Он молча долго глядел в спину уходящей матери. Увидел, пожалуй, впервые, что спина у нее стала круглиться, сутулиться, что уже и движение ее шагов не то, легко-стремительное, как было раньше, как было всегда доднесь, и понял, с пронзительной горечью, что мать стареет и уже в чем-то главном перестает его понимать, понял, постиг, с такою острой недетской болью и страхом, что чуть было не побежал ей вслед, чтобы только для ее тишины и радости взять клятый пирог из материнских рук… Ведь можно бы и не есть, а после скормить братику! — запоздало подумал он, но тут же и отверг: такое значило соблазниться ложью одновременно и перед матушкой и перед Богом.
Опустив голову, как никогда одинокий, он побрел в изложню, где перед домашнею божницей встал на колени и начал горячо молиться, призывая Творца на помочь себе, как уже было не раз и не два:
— «Господи! Ежели все так и есть, как поведали родители мои, яко прежде рождения моего благодать Твоя и знамение Твое были на мне, — дай же мне, Господи, измлада, всем сердцем и всею душою полюбить Тебя!
Яко от утробы матерней привержен к Тебе, и из ложесн, и от сосцов матери моей! Ты еси Бог мой! Яко, егда сущу ми во утробе матерни, тогда благодать Твоя посетила мя!
И ныне не оставь мене, Господи, яко отец мой и мати моя оставляют меня! Ты же, Господи, прими мя, и присвой к Себе, и причти к избранному Тобою стаду! Яко Тебе оставлен есмь нищий, и из младенчества избавил мя, Господи, от всякия скверны, плотской и душевной! Сподоби мя, Господи, творити, святыню в страхе Твоем!
И пусть вся сладкая мира сего да не усладит меня, и вся украса житейская не прикоснется ко мне! Но да прильнет душа моя во след Тебе, меня же да приимет десница Твоя!
Пусть, Господи, никогда, никогда не впаду я в слабость мирскую, не буду радоватися радостию мира сего, но исполни мя, Господи, радости духовныя, радости и сладости неизреченной!
И дух Твой благий, Господи, да наставит мя на землю праву!»
Варфоломей, склонив голову, сосредоточенно замер, слушая самого себя.
Теперь ему уже не хотелось пирога, мысль о еде совсем ушла из сознания.

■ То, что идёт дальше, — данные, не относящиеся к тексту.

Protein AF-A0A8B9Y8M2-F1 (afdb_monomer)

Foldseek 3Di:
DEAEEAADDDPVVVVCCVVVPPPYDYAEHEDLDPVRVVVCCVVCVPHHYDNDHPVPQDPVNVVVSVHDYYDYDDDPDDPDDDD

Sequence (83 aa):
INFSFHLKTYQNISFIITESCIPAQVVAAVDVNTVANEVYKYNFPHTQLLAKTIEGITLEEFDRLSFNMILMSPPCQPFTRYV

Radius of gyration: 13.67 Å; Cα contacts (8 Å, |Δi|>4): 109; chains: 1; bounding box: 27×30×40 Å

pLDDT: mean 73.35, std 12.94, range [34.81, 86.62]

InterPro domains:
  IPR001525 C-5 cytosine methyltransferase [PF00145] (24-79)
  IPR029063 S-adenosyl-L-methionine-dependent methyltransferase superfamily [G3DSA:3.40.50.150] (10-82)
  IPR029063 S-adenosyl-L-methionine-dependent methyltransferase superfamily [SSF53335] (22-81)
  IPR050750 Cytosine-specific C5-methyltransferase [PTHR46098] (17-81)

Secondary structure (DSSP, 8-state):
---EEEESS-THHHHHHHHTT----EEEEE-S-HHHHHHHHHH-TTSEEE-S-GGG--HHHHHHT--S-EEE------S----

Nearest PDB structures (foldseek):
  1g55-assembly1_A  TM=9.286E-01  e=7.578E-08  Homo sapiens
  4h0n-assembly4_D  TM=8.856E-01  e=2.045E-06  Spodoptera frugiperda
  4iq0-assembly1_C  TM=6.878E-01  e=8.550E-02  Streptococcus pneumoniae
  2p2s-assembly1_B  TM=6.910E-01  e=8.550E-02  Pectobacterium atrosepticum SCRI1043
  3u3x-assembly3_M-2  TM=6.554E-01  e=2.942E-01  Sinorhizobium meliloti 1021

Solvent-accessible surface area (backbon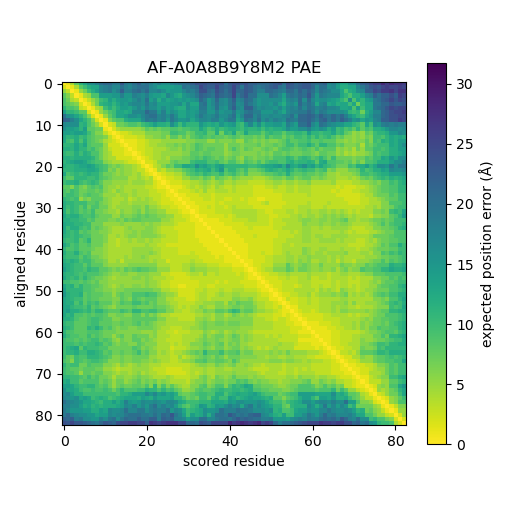e atoms only — not comparable to full-atom values): 5117 Å² total; per-residue (Å²): 100,72,34,28,35,38,41,39,74,67,72,58,60,66,48,47,46,64,75,65,73,52,68,59,43,69,58,34,37,35,40,70,50,64,69,59,49,53,58,46,38,74,77,40,72,88,46,43,74,41,81,38,55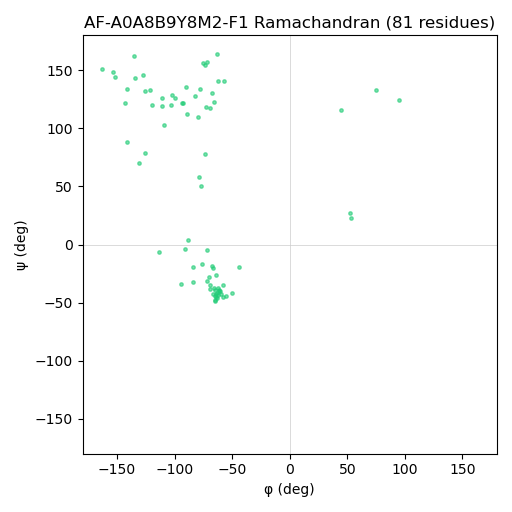,79,89,72,57,50,71,67,62,55,59,73,63,67,57,80,39,77,50,69,51,78,77,93,69,75,90,72,79,88,128

Organism: Bos mutus grunniens (NCBI:txid30521)

Structure (mmCIF, N/CA/C/O backbone):
data_AF-A0A8B9Y8M2-F1
#
_entry.id   AF-A0A8B9Y8M2-F1
#
loop_
_atom_site.group_PDB
_atom_site.id
_atom_site.type_symbol
_atom_site.label_atom_id
_atom_site.label_alt_id
_atom_site.label_comp_id
_atom_site.label_asym_id
_atom_site.label_entity_id
_atom_site.label_seq_id
_atom_site.pdbx_PDB_ins_code
_atom_site.Cartn_x
_atom_site.Cartn_y
_atom_site.Cartn_z
_atom_site.occupancy
_atom_site.B_iso_or_equiv
_atom_site.auth_seq_id
_atom_site.auth_comp_id
_atom_site.auth_asym_id
_atom_site.auth_atom_id
_atom_site.pdbx_PDB_model_num
ATOM 1 N N . ILE A 1 1 ? -1.323 -17.665 -7.156 1.00 34.81 1 ILE A N 1
ATOM 2 C CA . ILE A 1 1 ? -1.863 -17.315 -5.823 1.00 34.81 1 ILE A CA 1
ATOM 3 C C . ILE A 1 1 ? -1.853 -15.801 -5.823 1.00 34.81 1 ILE A C 1
ATOM 5 O O . ILE A 1 1 ? -0.778 -15.232 -5.784 1.00 34.81 1 ILE A O 1
ATOM 9 N N . ASN A 1 2 ? -2.992 -15.151 -6.065 1.00 36.84 2 ASN A N 1
ATOM 10 C CA . ASN A 1 2 ? -3.004 -13.687 -6.192 1.00 36.84 2 ASN A CA 1
ATOM 11 C C . ASN A 1 2 ? -2.573 -13.041 -4.873 1.00 36.84 2 ASN A C 1
ATOM 13 O O . ASN A 1 2 ? -2.642 -13.716 -3.865 1.00 36.84 2 ASN A O 1
ATOM 17 N N . PHE A 1 3 ? -2.219 -11.760 -4.879 1.00 50.47 3 PHE A N 1
ATOM 18 C CA . PHE A 1 3 ? -2.150 -10.879 -3.708 1.00 50.47 3 PHE A CA 1
ATOM 19 C C . PHE A 1 3 ? -0.814 -10.686 -2.978 1.00 50.47 3 PHE A C 1
ATOM 21 O O . PHE A 1 3 ? -0.210 -11.590 -2.414 1.00 50.47 3 PHE A O 1
ATOM 28 N N . SER A 1 4 ? -0.450 -9.408 -2.890 1.00 41.72 4 SER A N 1
ATOM 29 C CA . SER A 1 4 ? 0.459 -8.840 -1.908 1.00 41.72 4 SER A CA 1
ATOM 30 C C . SER A 1 4 ? -0.047 -7.448 -1.524 1.00 41.72 4 SER A C 1
ATOM 32 O O . SER A 1 4 ? -0.199 -6.576 -2.385 1.00 41.72 4 SER A O 1
ATOM 34 N N . PHE A 1 5 ? -0.310 -7.241 -0.236 1.00 45.47 5 PHE A N 1
ATOM 35 C CA . PHE A 1 5 ? -0.531 -5.933 0.376 1.00 45.47 5 PHE A CA 1
ATOM 36 C C . PHE A 1 5 ? 0.803 -5.429 0.929 1.00 45.47 5 PHE A C 1
ATOM 38 O O . PHE A 1 5 ? 1.457 -6.123 1.707 1.00 45.47 5 PHE A O 1
ATOM 45 N N . HIS A 1 6 ? 1.246 -4.267 0.458 1.00 50.19 6 HIS A N 1
ATOM 46 C CA . HIS A 1 6 ? 2.562 -3.700 0.736 1.00 50.19 6 HIS A CA 1
ATOM 47 C C . HIS A 1 6 ? 2.456 -2.611 1.791 1.00 50.19 6 HIS A C 1
ATOM 49 O O . HIS A 1 6 ? 1.682 -1.671 1.630 1.00 50.19 6 HIS A O 1
ATOM 55 N N . LEU A 1 7 ? 3.267 -2.693 2.837 1.00 48.09 7 LEU A N 1
ATOM 56 C CA . LEU A 1 7 ? 3.117 -1.804 3.975 1.00 48.09 7 LEU A CA 1
ATOM 57 C C . LEU A 1 7 ? 4.498 -1.396 4.497 1.00 48.09 7 LEU A C 1
ATOM 59 O O . LEU A 1 7 ? 5.030 -2.087 5.358 1.00 48.09 7 LEU A O 1
ATOM 63 N N . LYS A 1 8 ? 5.061 -0.306 3.930 1.00 43.78 8 LYS A N 1
ATOM 64 C CA . LYS A 1 8 ? 6.373 0.330 4.234 1.00 43.78 8 LYS A CA 1
ATOM 65 C C . LYS A 1 8 ? 7.529 -0.668 4.392 1.00 43.78 8 LYS A C 1
ATOM 67 O O . LYS A 1 8 ? 7.543 -1.429 5.336 1.00 43.78 8 LYS A O 1
ATOM 72 N N . THR A 1 9 ? 8.586 -0.741 3.595 1.00 40.28 9 THR A N 1
ATOM 73 C CA . THR A 1 9 ? 9.424 0.293 3.004 1.00 40.28 9 THR A CA 1
ATOM 74 C C . THR A 1 9 ? 10.213 -0.337 1.852 1.00 40.28 9 THR A C 1
ATOM 76 O O . THR A 1 9 ? 10.557 -1.518 1.879 1.00 40.28 9 THR A O 1
ATOM 79 N N . TYR A 1 10 ? 10.532 0.503 0.871 1.00 50.16 10 TYR A N 1
ATOM 80 C CA . TYR A 1 10 ? 11.417 0.257 -0.264 1.00 50.16 10 TYR A CA 1
ATOM 81 C C . TYR A 1 10 ? 10.852 -0.633 -1.374 1.00 50.16 10 TYR A C 1
ATOM 83 O O . TYR A 1 10 ? 10.338 -1.730 -1.169 1.00 50.16 10 TYR A O 1
ATOM 91 N N . GLN A 1 11 ? 11.040 -0.144 -2.599 1.00 52.53 11 GLN A N 1
ATOM 92 C CA . GLN A 1 11 ? 10.780 -0.821 -3.872 1.00 52.53 11 GLN A CA 1
ATOM 93 C C . GLN A 1 11 ? 11.272 -2.279 -3.924 1.00 52.53 11 GLN A C 1
ATOM 95 O O . GLN A 1 11 ? 10.782 -3.065 -4.729 1.00 52.53 11 GLN A O 1
ATOM 100 N N . ASN A 1 12 ? 12.194 -2.643 -3.029 1.00 61.84 12 ASN A N 1
ATOM 101 C CA . ASN A 1 12 ? 12.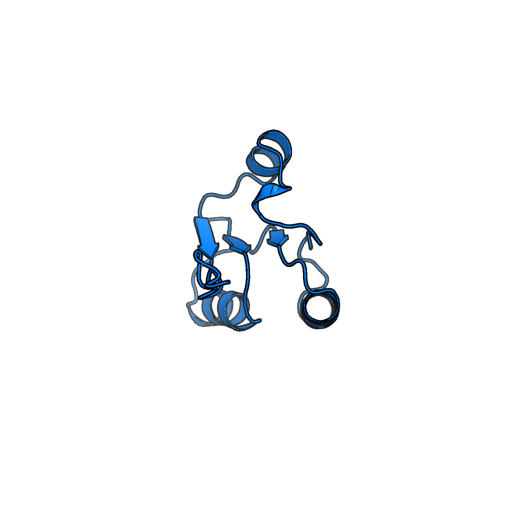740 -3.975 -2.840 1.00 61.84 12 ASN A CA 1
ATOM 102 C C . ASN A 1 12 ? 11.685 -5.073 -2.716 1.00 61.84 12 ASN A C 1
ATOM 104 O O . ASN A 1 12 ? 11.882 -6.110 -3.318 1.00 61.84 12 ASN A O 1
ATOM 108 N N . ILE A 1 13 ? 10.572 -4.900 -1.994 1.00 66.25 13 ILE A N 1
ATOM 109 C CA . ILE A 1 13 ? 9.612 -6.016 -1.850 1.00 66.25 13 ILE A CA 1
ATOM 110 C C . ILE A 1 13 ? 8.900 -6.304 -3.190 1.00 66.25 13 ILE A C 1
ATOM 112 O O . ILE A 1 13 ? 8.742 -7.464 -3.560 1.00 66.25 13 ILE A O 1
ATOM 116 N N . SER A 1 14 ? 8.562 -5.277 -3.980 1.00 67.19 14 SER A N 1
ATOM 117 C CA . SER A 1 14 ? 7.978 -5.474 -5.318 1.00 67.19 14 SER A CA 1
ATOM 118 C C . SER A 1 14 ? 9.001 -6.064 -6.291 1.00 67.19 14 SER A C 1
ATOM 120 O O . SER A 1 14 ? 8.663 -6.907 -7.121 1.00 67.19 14 SER A O 1
ATOM 122 N N . PHE A 1 15 ? 10.267 -5.674 -6.135 1.00 69.94 15 PHE A N 1
ATOM 123 C CA . PHE A 1 15 ? 11.385 -6.261 -6.863 1.00 69.94 15 PHE A CA 1
ATOM 124 C C . PHE A 1 15 ? 11.597 -7.738 -6.489 1.00 69.94 15 PHE A C 1
ATOM 126 O O . PHE A 1 15 ? 11.629 -8.586 -7.369 1.00 69.94 15 PHE A O 1
ATOM 133 N N . ILE A 1 16 ? 11.619 -8.078 -5.197 1.00 70.25 16 ILE A N 1
ATOM 134 C CA . ILE A 1 16 ? 11.767 -9.448 -4.687 1.00 70.25 16 ILE A CA 1
ATOM 135 C C . ILE A 1 16 ? 10.651 -10.340 -5.223 1.00 70.25 16 ILE A C 1
ATOM 137 O O . ILE A 1 16 ? 10.943 -11.437 -5.679 1.00 70.25 16 ILE A O 1
ATOM 141 N N . ILE A 1 17 ? 9.391 -9.893 -5.209 1.00 72.44 17 ILE A N 1
ATOM 142 C CA . ILE A 1 17 ? 8.277 -10.686 -5.755 1.00 72.44 17 ILE A CA 1
ATOM 143 C C . ILE A 1 17 ? 8.501 -10.992 -7.241 1.00 72.44 17 ILE A C 1
ATOM 145 O O . ILE A 1 17 ? 8.302 -12.129 -7.666 1.00 72.44 17 ILE A O 1
ATOM 149 N N . THR A 1 18 ? 8.957 -9.996 -8.003 1.00 71.69 18 THR A N 1
ATOM 150 C CA . THR A 1 18 ? 9.257 -10.139 -9.435 1.00 71.69 18 THR A CA 1
ATOM 151 C C . THR A 1 18 ? 10.406 -11.127 -9.666 1.00 71.69 18 THR A C 1
ATOM 153 O O . THR A 1 18 ? 10.284 -12.026 -10.494 1.00 71.69 18 THR A O 1
ATOM 156 N N . GLU A 1 19 ? 11.485 -11.024 -8.887 1.00 76.50 19 GLU A N 1
ATOM 157 C CA . GLU A 1 19 ? 12.665 -11.897 -8.982 1.00 76.50 19 GLU A CA 1
ATOM 158 C C . GLU A 1 19 ? 12.404 -13.326 -8.479 1.00 76.50 19 GLU A C 1
ATOM 160 O O . GLU A 1 19 ? 12.973 -14.291 -8.986 1.00 76.50 19 GLU A O 1
ATOM 165 N N . SER A 1 20 ? 11.512 -13.499 -7.501 1.00 74.62 20 SER A N 1
ATOM 166 C CA . SER A 1 20 ? 11.252 -14.798 -6.861 1.00 74.62 20 SER A CA 1
ATOM 167 C C . SER A 1 20 ? 10.492 -15.783 -7.758 1.00 74.62 20 SER A C 1
ATOM 169 O O . SER A 1 20 ? 10.257 -16.916 -7.339 1.00 74.62 20 SER A O 1
ATOM 171 N N . CYS A 1 21 ? 10.065 -15.373 -8.961 1.00 72.56 21 CYS A N 1
ATOM 172 C CA . CYS A 1 21 ? 9.214 -16.160 -9.868 1.00 72.56 21 CYS A CA 1
ATOM 173 C C . CYS A 1 21 ? 7.922 -16.682 -9.208 1.00 72.56 21 CYS A C 1
ATOM 175 O O . CYS A 1 21 ? 7.322 -17.661 -9.660 1.00 72.56 21 CYS A O 1
ATOM 177 N N . ILE A 1 22 ? 7.472 -16.032 -8.132 1.00 73.19 22 ILE A N 1
ATOM 178 C CA . ILE A 1 22 ? 6.219 -16.368 -7.465 1.00 73.19 22 ILE A CA 1
ATOM 179 C C . ILE A 1 22 ? 5.101 -15.674 -8.249 1.00 73.19 22 ILE A C 1
ATOM 181 O O . ILE A 1 22 ? 5.178 -14.463 -8.457 1.00 73.19 22 ILE A O 1
ATOM 185 N N . PRO A 1 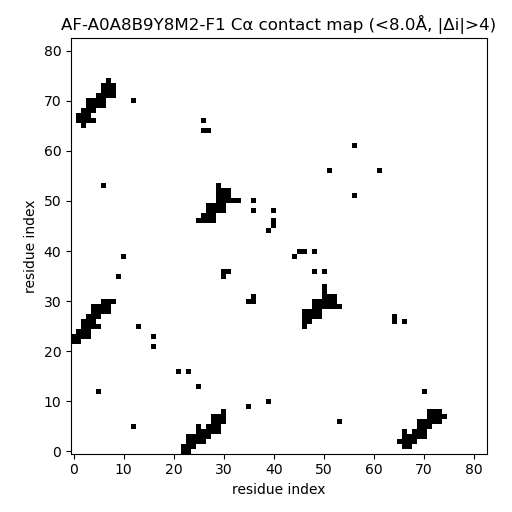23 ? 4.042 -16.390 -8.669 1.00 71.25 23 PRO A N 1
ATOM 186 C CA . PRO A 1 23 ? 2.903 -15.783 -9.345 1.00 71.25 23 PRO A CA 1
ATOM 187 C C . PRO A 1 23 ? 2.062 -15.005 -8.327 1.00 71.25 23 PRO A C 1
ATOM 189 O O . PRO A 1 23 ? 1.029 -15.506 -7.871 1.00 71.25 23 PRO A O 1
ATOM 192 N N . ALA A 1 24 ? 2.542 -13.817 -7.960 1.00 71.81 24 ALA A N 1
ATOM 193 C CA . ALA A 1 24 ? 1.944 -12.886 -7.016 1.00 71.81 24 ALA A CA 1
ATOM 194 C C . ALA A 1 24 ? 1.825 -11.492 -7.646 1.00 71.81 24 ALA A C 1
ATOM 196 O O . ALA A 1 24 ? 2.662 -11.063 -8.438 1.00 71.81 24 ALA A O 1
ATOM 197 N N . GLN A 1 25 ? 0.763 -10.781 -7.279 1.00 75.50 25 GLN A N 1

Что-то большое, светло-величавое, плыло, едва заметно колеблясь, перед его полусмеженными очами. Верно, это и было то самое, дивное, незримое обычному взору (быть может, Фаворский свет?!), которое ему так хотелось узреть во время молитв и постов.
***
Скажем здесь еще то, что материнские опасения Марии были напрасны.Даром, что Варфоломей зачастую ел один хлеб с кореньями. Ржаной, только что испеченный, из свежей, недавно смолотой муки, духовитый и пышный, с легкою кислинкой и неведомою внутреннею сладостью, хлеб этот и на деле насыщал досыта. Тем паче, Варфоломей ел не спеша, тщательно пережевывая, дожидаясь, пока рот весь наполнится слюной и скулы начнет сводить от терпкого вкуса ржи, и тогда лишь проглатывал.